PROBLEM TO WORK ON:
Copy out the entries below exactly as they stand, but only from the line containing "ATOM 56 N N" through the line containing "ATOM 67 C C".

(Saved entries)
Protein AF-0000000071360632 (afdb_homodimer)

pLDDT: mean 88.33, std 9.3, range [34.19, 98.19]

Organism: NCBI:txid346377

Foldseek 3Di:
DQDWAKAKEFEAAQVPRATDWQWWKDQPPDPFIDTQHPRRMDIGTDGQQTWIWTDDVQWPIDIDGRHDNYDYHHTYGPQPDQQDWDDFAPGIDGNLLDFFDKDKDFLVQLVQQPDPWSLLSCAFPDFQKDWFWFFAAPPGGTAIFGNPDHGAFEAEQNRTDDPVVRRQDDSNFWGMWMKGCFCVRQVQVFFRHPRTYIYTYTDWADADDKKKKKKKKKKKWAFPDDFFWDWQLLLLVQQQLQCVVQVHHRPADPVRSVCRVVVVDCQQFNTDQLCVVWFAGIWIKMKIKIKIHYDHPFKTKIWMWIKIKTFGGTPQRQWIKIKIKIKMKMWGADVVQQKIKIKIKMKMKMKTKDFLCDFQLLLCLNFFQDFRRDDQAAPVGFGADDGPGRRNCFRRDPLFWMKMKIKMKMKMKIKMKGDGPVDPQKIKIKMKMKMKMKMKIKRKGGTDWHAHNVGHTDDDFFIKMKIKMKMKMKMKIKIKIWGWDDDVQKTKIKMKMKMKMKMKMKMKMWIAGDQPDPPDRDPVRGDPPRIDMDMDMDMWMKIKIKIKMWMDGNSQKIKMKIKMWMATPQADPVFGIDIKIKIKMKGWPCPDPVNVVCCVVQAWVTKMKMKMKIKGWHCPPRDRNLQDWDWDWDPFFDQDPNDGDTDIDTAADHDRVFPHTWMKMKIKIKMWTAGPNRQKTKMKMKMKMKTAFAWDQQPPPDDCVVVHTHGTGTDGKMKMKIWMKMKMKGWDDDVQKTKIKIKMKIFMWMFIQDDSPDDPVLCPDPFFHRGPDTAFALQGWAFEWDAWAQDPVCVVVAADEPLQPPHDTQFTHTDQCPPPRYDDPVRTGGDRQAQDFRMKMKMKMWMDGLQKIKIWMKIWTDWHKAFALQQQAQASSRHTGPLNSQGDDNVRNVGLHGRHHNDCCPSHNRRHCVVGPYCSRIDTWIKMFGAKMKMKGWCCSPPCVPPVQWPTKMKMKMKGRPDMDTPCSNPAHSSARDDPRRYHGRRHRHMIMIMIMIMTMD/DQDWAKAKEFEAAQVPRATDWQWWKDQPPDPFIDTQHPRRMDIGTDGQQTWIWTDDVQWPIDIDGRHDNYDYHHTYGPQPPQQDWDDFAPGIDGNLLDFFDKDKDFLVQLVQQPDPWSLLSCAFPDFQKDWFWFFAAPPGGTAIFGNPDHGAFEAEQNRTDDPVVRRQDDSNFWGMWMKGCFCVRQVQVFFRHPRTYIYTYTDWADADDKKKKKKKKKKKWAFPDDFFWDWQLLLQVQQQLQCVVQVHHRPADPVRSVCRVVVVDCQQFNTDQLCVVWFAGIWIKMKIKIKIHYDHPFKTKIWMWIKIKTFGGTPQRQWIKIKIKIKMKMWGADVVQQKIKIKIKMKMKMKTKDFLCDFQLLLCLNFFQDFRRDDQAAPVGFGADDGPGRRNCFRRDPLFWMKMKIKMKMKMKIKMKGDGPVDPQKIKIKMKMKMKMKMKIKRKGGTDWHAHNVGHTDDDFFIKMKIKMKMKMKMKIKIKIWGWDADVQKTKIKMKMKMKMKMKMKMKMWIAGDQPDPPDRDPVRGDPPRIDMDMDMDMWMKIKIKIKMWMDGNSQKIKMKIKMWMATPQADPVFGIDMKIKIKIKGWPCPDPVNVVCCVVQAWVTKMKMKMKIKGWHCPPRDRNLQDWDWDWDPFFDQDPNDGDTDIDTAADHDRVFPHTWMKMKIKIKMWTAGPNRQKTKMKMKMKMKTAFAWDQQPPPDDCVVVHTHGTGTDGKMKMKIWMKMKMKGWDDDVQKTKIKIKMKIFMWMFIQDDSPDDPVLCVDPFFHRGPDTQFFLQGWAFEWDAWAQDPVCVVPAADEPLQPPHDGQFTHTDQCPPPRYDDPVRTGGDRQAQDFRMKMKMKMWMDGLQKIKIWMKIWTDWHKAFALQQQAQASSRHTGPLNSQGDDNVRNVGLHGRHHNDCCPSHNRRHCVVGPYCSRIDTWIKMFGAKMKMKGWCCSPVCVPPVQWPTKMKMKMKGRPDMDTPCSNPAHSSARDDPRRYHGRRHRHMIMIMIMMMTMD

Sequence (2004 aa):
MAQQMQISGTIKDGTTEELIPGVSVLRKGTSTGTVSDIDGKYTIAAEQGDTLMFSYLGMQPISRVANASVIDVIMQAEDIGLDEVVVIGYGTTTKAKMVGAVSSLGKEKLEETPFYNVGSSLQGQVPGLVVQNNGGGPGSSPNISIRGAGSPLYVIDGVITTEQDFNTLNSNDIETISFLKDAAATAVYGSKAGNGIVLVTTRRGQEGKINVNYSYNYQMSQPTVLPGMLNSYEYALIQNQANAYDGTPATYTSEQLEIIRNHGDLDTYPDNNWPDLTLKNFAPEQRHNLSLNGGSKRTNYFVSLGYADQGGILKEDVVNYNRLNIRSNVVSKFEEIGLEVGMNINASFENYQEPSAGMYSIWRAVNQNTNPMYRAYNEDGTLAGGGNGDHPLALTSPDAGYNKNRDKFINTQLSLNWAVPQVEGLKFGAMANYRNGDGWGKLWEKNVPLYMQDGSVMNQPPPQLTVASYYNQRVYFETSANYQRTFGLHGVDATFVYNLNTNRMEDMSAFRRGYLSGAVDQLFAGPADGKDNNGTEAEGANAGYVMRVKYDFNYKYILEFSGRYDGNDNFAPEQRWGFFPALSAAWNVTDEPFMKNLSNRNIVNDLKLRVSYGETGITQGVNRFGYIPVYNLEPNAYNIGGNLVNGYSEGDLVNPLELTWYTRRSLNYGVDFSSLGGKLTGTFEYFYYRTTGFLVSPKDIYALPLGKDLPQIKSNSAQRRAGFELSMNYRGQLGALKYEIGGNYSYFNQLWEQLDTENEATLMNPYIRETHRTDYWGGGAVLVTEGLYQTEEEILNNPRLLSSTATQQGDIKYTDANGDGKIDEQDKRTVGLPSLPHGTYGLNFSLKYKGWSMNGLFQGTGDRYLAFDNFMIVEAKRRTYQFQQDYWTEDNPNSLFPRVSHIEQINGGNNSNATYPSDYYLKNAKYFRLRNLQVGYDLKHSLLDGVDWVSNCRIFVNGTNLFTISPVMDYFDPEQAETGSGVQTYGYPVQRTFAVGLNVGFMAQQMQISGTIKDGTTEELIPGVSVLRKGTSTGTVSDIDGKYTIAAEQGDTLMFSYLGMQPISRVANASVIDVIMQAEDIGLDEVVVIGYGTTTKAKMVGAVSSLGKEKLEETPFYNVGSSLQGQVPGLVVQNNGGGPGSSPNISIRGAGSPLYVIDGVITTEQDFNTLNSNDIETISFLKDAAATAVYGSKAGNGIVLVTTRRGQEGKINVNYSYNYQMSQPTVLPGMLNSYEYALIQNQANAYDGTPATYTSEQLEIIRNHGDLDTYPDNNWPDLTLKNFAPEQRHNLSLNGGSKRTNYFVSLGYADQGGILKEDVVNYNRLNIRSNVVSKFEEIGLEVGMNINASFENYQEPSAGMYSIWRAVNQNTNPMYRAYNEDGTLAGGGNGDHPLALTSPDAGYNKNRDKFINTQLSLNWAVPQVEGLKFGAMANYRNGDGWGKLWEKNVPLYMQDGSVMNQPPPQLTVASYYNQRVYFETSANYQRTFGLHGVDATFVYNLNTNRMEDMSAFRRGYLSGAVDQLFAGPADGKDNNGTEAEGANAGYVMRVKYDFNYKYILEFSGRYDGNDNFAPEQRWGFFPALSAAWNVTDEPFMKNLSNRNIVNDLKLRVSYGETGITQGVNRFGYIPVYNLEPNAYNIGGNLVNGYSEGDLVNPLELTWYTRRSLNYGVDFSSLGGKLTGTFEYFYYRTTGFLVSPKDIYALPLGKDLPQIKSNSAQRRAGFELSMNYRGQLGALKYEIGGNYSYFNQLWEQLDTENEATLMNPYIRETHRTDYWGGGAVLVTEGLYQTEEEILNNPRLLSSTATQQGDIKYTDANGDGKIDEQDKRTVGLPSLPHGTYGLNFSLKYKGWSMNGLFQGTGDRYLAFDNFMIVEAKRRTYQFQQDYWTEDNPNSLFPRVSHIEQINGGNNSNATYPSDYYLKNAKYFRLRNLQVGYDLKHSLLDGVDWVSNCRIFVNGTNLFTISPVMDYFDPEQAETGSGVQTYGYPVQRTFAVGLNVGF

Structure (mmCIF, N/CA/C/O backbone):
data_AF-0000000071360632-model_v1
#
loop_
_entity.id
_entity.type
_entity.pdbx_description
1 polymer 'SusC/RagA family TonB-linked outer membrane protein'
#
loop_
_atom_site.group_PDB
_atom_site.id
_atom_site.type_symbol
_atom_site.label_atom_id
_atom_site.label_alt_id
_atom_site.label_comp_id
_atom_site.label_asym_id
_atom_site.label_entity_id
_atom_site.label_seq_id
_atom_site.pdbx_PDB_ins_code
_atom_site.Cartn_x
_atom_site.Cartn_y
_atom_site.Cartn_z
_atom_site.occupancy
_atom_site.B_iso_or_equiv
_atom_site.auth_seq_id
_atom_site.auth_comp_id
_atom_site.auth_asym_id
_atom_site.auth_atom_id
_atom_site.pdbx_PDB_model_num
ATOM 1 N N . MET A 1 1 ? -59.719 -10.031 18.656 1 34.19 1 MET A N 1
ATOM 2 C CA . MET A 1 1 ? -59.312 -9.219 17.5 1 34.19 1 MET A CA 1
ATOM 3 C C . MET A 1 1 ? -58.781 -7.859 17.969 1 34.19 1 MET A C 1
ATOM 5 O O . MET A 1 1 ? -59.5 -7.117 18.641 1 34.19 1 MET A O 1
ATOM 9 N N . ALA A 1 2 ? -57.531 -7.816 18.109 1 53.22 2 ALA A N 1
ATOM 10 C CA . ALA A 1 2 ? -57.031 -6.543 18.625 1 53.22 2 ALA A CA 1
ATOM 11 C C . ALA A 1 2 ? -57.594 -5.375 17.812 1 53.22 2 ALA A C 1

--

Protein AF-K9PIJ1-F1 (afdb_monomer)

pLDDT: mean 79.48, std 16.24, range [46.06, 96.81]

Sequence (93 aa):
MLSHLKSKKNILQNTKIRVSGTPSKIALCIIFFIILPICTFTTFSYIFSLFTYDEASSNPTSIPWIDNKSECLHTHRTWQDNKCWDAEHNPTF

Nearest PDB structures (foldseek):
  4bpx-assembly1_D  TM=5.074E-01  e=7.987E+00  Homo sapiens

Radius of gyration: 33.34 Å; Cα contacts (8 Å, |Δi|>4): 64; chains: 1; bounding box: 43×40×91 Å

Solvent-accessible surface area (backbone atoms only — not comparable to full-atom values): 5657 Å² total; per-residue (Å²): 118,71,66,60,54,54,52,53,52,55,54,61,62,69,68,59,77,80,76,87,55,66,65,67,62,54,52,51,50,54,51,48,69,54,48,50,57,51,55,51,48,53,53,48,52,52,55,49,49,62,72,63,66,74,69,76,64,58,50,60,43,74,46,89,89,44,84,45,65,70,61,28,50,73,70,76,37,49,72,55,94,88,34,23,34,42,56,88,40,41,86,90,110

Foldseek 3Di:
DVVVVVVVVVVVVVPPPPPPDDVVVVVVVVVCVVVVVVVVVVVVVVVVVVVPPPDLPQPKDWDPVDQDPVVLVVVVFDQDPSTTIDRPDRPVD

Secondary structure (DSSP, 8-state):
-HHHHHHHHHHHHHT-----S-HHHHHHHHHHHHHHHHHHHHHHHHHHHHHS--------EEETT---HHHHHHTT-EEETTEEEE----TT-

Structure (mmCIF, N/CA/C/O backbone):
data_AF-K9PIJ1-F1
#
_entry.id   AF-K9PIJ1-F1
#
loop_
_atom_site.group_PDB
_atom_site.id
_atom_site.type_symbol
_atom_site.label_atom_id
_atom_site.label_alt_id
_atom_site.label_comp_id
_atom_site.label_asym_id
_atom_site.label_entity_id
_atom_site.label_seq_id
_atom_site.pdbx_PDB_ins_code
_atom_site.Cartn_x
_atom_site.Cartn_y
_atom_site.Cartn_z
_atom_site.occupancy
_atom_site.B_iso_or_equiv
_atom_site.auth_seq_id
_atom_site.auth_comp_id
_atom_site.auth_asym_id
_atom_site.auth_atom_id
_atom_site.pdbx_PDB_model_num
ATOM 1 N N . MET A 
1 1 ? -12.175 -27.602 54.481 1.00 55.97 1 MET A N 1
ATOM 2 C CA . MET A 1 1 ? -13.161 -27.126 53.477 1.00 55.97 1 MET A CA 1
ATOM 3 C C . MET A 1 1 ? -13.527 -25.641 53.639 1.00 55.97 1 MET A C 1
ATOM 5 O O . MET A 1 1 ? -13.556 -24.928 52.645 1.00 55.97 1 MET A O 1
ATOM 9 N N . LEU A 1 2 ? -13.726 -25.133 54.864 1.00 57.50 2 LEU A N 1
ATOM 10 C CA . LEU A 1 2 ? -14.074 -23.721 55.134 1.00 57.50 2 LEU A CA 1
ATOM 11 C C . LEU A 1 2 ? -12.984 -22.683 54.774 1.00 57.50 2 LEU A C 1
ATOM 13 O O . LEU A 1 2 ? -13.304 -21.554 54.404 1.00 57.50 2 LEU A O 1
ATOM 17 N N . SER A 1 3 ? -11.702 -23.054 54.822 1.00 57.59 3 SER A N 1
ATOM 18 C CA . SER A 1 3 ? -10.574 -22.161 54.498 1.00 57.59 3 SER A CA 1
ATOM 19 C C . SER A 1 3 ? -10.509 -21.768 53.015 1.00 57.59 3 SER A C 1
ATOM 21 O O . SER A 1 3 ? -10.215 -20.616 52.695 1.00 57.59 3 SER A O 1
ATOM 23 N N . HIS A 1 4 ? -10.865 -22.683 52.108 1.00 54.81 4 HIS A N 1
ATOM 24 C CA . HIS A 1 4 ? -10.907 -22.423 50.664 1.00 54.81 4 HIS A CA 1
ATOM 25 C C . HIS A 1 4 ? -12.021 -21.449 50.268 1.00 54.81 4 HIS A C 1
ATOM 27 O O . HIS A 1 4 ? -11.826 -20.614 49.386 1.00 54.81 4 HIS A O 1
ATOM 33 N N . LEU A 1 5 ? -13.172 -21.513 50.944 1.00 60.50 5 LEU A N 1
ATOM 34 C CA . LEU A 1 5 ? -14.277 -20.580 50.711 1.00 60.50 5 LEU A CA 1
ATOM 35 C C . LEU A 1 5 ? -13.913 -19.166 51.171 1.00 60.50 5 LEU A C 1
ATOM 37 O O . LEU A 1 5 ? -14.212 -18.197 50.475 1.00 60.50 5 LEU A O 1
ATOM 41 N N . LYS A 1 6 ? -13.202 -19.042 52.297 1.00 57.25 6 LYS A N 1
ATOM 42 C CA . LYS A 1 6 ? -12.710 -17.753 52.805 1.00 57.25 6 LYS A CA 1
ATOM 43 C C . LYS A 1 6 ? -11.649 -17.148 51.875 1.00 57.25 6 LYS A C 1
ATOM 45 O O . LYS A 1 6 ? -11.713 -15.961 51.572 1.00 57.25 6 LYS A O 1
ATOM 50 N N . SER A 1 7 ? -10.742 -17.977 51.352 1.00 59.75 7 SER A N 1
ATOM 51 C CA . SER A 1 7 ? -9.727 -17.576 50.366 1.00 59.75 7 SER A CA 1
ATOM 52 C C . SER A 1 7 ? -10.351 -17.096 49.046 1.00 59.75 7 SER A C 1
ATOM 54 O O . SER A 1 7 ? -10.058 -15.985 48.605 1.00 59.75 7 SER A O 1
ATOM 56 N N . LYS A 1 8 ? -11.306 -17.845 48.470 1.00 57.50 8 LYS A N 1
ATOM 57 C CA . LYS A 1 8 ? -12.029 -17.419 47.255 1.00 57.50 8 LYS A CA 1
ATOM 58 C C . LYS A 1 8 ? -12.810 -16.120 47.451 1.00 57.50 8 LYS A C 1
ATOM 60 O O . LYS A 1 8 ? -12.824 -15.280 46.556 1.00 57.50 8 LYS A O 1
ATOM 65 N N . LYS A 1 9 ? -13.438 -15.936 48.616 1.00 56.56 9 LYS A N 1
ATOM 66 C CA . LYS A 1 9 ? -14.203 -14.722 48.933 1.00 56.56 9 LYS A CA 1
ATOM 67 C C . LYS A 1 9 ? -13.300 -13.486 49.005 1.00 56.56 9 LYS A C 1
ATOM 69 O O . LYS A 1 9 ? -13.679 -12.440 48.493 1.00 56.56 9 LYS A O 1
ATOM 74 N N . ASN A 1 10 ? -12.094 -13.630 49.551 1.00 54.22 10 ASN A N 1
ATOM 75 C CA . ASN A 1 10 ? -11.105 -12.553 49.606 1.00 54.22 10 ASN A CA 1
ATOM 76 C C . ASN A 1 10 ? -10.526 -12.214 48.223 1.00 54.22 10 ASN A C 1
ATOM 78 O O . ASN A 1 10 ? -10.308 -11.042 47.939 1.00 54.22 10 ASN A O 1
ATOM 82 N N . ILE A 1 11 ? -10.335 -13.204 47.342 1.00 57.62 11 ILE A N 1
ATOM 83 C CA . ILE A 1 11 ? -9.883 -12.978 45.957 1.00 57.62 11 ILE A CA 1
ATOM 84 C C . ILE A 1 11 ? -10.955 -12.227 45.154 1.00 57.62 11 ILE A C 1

WRITTEN REPLY:
ATOM 56 N N . LYS A 1 8 ? -11.306 -17.845 48.470 1.00 57.50 8 LYS A N 1
ATOM 57 C CA . LYS A 1 8 ? -12.029 -17.419 47.255 1.00 57.50 8 LYS A CA 1
ATOM 58 C C . LYS A 1 8 ? -12.810 -16.120 47.451 1.00 57.50 8 LYS A C 1
ATOM 60 O O . LYS A 1 8 ? -12.824 -15.280 46.556 1.00 57.50 8 LYS A O 1
ATOM 65 N N . LYS A 1 9 ? -13.438 -15.936 48.616 1.00 56.56 9 LYS A N 1
ATOM 66 C CA . LYS A 1 9 ? -14.203 -14.722 48.933 1.00 56.56 9 LYS A CA 1
ATOM 67 C C . LYS A 1 9 ? -13.300 -13.486 49.005 1.00 56.56 9 LYS A C 1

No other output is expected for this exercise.